BEGIN Working data
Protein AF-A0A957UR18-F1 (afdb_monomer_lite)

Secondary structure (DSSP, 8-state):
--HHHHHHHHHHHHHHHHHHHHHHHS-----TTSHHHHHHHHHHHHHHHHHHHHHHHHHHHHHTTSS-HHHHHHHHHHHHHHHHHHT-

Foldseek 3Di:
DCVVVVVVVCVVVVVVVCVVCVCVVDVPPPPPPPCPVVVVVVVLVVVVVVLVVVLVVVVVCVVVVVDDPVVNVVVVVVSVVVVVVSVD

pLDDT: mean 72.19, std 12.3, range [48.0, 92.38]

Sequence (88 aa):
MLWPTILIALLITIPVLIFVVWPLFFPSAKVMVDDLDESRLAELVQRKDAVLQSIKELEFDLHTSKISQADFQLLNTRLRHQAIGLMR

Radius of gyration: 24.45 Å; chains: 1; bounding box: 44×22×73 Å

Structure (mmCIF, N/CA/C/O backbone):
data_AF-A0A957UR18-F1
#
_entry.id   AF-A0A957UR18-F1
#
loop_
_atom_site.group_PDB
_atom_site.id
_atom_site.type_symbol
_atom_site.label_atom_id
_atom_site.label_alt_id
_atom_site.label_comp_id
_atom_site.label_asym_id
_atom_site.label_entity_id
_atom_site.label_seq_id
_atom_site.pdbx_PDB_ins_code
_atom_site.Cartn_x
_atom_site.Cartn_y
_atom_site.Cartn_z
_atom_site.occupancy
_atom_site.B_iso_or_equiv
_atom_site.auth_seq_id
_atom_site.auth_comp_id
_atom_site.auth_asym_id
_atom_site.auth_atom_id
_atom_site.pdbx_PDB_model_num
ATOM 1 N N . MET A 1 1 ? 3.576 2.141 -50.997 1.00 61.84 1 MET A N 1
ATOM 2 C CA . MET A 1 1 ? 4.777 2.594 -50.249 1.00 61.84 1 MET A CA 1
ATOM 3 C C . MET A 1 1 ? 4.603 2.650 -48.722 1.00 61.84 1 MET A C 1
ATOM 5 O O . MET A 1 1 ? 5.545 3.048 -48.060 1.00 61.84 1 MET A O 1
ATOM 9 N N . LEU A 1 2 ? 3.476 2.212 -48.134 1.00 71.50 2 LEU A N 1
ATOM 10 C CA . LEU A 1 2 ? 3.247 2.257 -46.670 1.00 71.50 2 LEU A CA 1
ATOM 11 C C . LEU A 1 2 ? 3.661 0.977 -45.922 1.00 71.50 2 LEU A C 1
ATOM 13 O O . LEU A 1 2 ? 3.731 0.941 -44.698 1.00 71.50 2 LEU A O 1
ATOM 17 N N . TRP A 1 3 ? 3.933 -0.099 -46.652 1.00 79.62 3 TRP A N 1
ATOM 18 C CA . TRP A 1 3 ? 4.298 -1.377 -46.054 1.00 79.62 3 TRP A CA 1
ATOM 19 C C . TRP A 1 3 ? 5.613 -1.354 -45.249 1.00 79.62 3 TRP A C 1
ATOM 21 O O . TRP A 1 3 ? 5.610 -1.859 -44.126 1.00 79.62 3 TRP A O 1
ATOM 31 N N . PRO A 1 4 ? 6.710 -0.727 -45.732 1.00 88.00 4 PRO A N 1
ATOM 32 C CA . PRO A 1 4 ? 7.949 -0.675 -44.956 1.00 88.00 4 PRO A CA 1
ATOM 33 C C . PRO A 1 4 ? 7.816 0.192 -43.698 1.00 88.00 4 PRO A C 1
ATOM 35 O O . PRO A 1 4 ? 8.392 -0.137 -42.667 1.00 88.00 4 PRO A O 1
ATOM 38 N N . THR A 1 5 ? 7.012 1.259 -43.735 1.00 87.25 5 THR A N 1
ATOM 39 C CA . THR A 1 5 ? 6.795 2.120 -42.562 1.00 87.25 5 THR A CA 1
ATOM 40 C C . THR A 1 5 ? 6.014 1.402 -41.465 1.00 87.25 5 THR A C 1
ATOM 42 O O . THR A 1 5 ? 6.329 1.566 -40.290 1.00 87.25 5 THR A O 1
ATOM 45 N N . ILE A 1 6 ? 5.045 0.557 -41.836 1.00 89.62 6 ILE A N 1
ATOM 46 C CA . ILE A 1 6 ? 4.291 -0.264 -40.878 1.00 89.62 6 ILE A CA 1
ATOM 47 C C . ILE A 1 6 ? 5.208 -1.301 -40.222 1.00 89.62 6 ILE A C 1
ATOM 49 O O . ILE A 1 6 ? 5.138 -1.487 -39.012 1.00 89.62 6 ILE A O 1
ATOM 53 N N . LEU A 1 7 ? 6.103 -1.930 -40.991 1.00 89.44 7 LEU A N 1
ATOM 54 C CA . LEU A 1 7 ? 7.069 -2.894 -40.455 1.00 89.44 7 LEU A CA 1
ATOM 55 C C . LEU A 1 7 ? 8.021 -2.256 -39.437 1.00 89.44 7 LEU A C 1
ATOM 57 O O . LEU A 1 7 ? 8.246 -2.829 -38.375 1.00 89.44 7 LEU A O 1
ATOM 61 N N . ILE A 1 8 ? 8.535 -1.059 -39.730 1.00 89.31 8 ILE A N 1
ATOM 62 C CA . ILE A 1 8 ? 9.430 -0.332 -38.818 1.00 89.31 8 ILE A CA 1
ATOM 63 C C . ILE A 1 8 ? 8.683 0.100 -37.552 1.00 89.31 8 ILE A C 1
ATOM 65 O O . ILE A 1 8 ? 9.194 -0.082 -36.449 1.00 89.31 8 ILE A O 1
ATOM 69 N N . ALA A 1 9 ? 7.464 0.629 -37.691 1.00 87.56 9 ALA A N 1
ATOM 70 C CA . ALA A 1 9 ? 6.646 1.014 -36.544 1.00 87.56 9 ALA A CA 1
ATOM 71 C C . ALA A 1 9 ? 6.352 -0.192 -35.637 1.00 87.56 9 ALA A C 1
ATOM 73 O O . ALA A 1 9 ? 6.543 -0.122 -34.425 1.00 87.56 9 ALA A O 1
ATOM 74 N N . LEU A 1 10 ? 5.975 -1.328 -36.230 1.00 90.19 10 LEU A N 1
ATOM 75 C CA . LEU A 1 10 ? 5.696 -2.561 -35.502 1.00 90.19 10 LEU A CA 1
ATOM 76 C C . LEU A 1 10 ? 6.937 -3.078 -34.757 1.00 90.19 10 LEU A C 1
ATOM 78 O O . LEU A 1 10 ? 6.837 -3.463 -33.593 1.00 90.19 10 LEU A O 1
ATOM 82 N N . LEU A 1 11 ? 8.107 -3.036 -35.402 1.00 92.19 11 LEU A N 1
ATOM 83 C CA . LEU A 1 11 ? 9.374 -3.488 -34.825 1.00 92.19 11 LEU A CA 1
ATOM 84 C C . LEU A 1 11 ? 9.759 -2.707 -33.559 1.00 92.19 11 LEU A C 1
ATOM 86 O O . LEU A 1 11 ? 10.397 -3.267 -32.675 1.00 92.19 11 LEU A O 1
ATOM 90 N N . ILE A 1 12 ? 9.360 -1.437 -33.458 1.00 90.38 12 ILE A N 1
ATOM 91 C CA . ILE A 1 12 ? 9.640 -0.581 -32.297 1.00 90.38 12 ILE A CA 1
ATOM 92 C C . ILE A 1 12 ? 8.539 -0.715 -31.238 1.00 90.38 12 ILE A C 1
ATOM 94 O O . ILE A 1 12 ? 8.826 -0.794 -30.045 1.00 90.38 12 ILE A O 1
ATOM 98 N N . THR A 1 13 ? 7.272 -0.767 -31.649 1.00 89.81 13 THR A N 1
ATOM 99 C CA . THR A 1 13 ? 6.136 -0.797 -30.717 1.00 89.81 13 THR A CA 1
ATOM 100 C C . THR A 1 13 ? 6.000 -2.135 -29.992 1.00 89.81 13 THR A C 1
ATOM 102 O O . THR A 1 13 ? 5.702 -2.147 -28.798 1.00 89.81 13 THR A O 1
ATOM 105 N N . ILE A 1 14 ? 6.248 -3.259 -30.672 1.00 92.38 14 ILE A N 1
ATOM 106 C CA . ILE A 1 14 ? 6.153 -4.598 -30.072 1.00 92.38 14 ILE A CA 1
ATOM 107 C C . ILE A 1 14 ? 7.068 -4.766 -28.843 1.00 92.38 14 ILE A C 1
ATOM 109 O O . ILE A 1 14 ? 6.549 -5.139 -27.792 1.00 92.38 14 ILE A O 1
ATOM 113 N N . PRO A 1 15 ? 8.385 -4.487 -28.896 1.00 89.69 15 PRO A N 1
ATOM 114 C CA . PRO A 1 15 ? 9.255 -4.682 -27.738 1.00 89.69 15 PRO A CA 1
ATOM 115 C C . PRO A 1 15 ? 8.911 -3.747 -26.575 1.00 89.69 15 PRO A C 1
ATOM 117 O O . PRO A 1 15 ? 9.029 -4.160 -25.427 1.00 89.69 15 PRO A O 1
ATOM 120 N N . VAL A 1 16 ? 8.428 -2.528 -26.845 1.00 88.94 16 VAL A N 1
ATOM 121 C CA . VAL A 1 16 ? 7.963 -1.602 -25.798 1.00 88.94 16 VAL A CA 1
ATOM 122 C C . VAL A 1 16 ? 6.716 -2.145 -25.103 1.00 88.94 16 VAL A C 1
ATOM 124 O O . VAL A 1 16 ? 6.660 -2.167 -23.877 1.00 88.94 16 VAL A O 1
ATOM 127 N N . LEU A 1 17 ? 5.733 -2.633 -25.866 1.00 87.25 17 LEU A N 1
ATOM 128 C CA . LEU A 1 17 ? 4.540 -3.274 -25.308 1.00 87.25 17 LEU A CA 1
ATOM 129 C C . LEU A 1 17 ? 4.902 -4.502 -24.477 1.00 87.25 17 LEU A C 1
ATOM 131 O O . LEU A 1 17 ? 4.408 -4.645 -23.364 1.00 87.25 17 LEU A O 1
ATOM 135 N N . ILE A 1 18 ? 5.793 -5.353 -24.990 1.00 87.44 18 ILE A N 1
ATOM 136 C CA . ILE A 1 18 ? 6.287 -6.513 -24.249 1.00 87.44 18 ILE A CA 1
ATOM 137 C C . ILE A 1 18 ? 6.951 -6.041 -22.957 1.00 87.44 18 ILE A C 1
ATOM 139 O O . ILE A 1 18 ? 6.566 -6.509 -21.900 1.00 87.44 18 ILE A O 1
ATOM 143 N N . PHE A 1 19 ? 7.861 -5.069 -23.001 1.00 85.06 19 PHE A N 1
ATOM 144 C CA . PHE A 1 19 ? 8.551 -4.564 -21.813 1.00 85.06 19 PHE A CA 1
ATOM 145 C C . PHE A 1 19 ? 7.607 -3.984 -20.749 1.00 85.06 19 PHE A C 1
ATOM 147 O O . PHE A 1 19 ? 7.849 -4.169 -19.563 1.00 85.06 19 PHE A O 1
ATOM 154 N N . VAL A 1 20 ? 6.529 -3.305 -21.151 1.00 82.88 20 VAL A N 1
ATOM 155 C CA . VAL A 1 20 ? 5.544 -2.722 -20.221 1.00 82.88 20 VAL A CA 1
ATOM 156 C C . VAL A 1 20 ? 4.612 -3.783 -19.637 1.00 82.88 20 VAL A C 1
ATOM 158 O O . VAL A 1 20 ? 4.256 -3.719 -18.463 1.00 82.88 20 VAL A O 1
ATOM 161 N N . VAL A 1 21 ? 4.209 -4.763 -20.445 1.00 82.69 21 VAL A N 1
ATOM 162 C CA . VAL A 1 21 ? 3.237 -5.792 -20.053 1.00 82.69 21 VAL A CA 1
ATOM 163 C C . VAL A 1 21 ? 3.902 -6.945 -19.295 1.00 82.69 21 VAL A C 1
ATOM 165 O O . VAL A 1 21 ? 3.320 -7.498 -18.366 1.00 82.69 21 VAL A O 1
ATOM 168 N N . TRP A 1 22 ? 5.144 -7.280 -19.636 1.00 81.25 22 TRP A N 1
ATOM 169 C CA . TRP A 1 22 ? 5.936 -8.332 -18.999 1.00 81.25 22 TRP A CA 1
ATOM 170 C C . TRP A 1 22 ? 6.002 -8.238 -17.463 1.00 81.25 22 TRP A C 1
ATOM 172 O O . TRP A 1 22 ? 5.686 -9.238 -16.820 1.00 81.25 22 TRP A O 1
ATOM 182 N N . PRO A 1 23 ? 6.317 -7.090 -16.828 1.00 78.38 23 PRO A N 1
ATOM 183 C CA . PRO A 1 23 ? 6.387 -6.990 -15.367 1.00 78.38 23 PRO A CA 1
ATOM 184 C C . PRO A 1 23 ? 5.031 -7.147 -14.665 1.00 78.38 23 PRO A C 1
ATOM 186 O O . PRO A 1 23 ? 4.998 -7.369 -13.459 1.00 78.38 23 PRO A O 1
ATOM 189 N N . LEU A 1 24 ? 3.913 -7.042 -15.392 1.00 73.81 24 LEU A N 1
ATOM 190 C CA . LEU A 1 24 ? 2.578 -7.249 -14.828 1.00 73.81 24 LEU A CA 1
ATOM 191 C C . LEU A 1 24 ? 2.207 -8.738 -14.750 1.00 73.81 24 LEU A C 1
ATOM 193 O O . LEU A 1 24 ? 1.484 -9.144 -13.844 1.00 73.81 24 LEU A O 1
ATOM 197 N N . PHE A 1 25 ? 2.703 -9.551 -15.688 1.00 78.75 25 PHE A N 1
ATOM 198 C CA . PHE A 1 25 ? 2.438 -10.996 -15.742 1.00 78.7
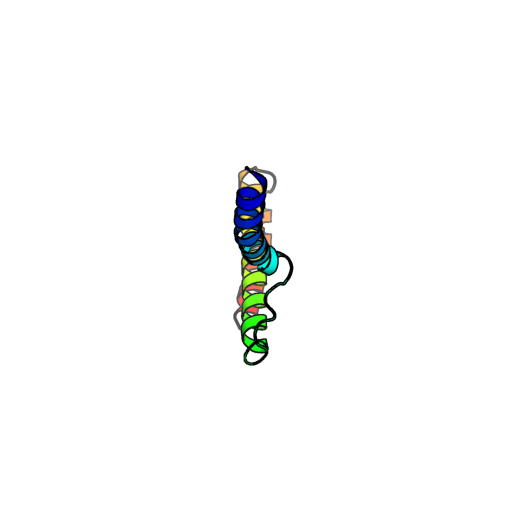5 25 PHE A CA 1
ATOM 199 C C . PHE A 1 25 ? 3.530 -11.840 -15.082 1.00 78.75 25 PHE A C 1
ATOM 201 O O . PHE A 1 25 ? 3.262 -12.959 -14.649 1.00 78.75 25 PHE A O 1
ATOM 208 N N . PHE A 1 26 ? 4.742 -11.302 -14.978 1.00 66.25 26 PHE A N 1
ATOM 209 C CA . PHE A 1 26 ? 5.846 -11.917 -14.260 1.00 66.25 26 PHE A CA 1
ATOM 210 C C . PHE A 1 26 ? 6.149 -11.047 -13.039 1.00 66.25 26 PHE A C 1
ATOM 212 O O . PHE A 1 26 ? 6.942 -10.111 -13.172 1.00 66.25 26 PHE A O 1
ATOM 219 N N . PRO A 1 27 ? 5.526 -11.304 -11.864 1.00 56.56 27 PRO A N 1
ATOM 220 C CA . PRO A 1 27 ? 6.005 -10.715 -10.619 1.00 56.56 27 PRO A CA 1
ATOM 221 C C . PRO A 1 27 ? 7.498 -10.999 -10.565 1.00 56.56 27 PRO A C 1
END Working data
■ **Work task**:
Begin at the first line of the entries above and copy every line exactly, ending with the line that contains "ATOM 17 N N".

■ **Exercise response**:
Protein AF-A0A957UR18-F1 (afdb_monomer_lite)

Secondary structure (DSSP, 8-state):
--HHHHHHHHHHHHHHHHHHHHHHHS-----TTSHHHHHHHHHHHHHHHHHHHHHHHHHHHHHTTSS-HHHHHHHHHHHHHHHHHHT-

Foldseek 3Di:
DCVVVVVVVCVVVVVVVCVVCVCVVDVPPPPPPPCPVVVVVVVLVVVVVVLVVVLVVVVVCVVVVVDDPVVNVVVVVVSVVVVVVSVD

pLDDT: mean 72.19, std 12.3, range [48.0, 92.38]

Sequence (88 aa):
MLWPTILIALLITIPVLIFVVWPLFFPSAKVMVDDLDESRLAELVQRKDAVLQSIKELEFDLHTSKISQADFQLLNTRLRHQAIGLMR

Radius of gyration: 24.45 Å; chains: 1; bounding box: 44×22×73 Å

Structure (mmCIF, N/CA/C/O backbone):
data_AF-A0A957UR18-F1
#
_entry.id   AF-A0A957UR18-F1
#
loop_
_atom_site.group_PDB
_atom_site.id
_atom_site.type_symbol
_atom_site.label_atom_id
_atom_site.label_alt_id
_atom_site.label_comp_id
_atom_site.label_asym_id
_atom_site.label_entity_id
_atom_site.label_seq_id
_atom_site.pdbx_PDB_ins_code
_atom_site.Cartn_x
_atom_site.Cartn_y
_atom_site.Cartn_z
_atom_site.occupancy
_atom_site.B_iso_or_equiv
_atom_site.auth_seq_id
_atom_site.auth_comp_id
_atom_site.auth_asym_id
_atom_site.auth_atom_id
_atom_site.pdbx_PDB_model_num
ATOM 1 N N . MET A 1 1 ? 3.576 2.141 -50.997 1.00 61.84 1 MET A N 1
ATOM 2 C CA . MET A 1 1 ? 4.777 2.594 -50.249 1.00 61.84 1 MET A CA 1
ATOM 3 C C . MET A 1 1 ? 4.603 2.650 -48.722 1.00 61.84 1 MET A C 1
ATOM 5 O O . MET A 1 1 ? 5.545 3.048 -48.060 1.00 61.84 1 MET A O 1
ATOM 9 N N . LEU A 1 2 ? 3.476 2.212 -48.134 1.00 71.50 2 LEU A N 1
ATOM 10 C CA . LEU A 1 2 ? 3.247 2.257 -46.670 1.00 71.50 2 LEU A CA 1
ATOM 11 C C . LEU A 1 2 ? 3.661 0.977 -45.922 1.00 71.50 2 LEU A C 1
ATOM 13 O O . LEU A 1 2 ? 3.731 0.941 -44.698 1.00 71.50 2 LEU A O 1
ATOM 17 N N . TRP A 1 3 ? 3.933 -0.099 -46.652 1.00 79.62 3 TRP A N 1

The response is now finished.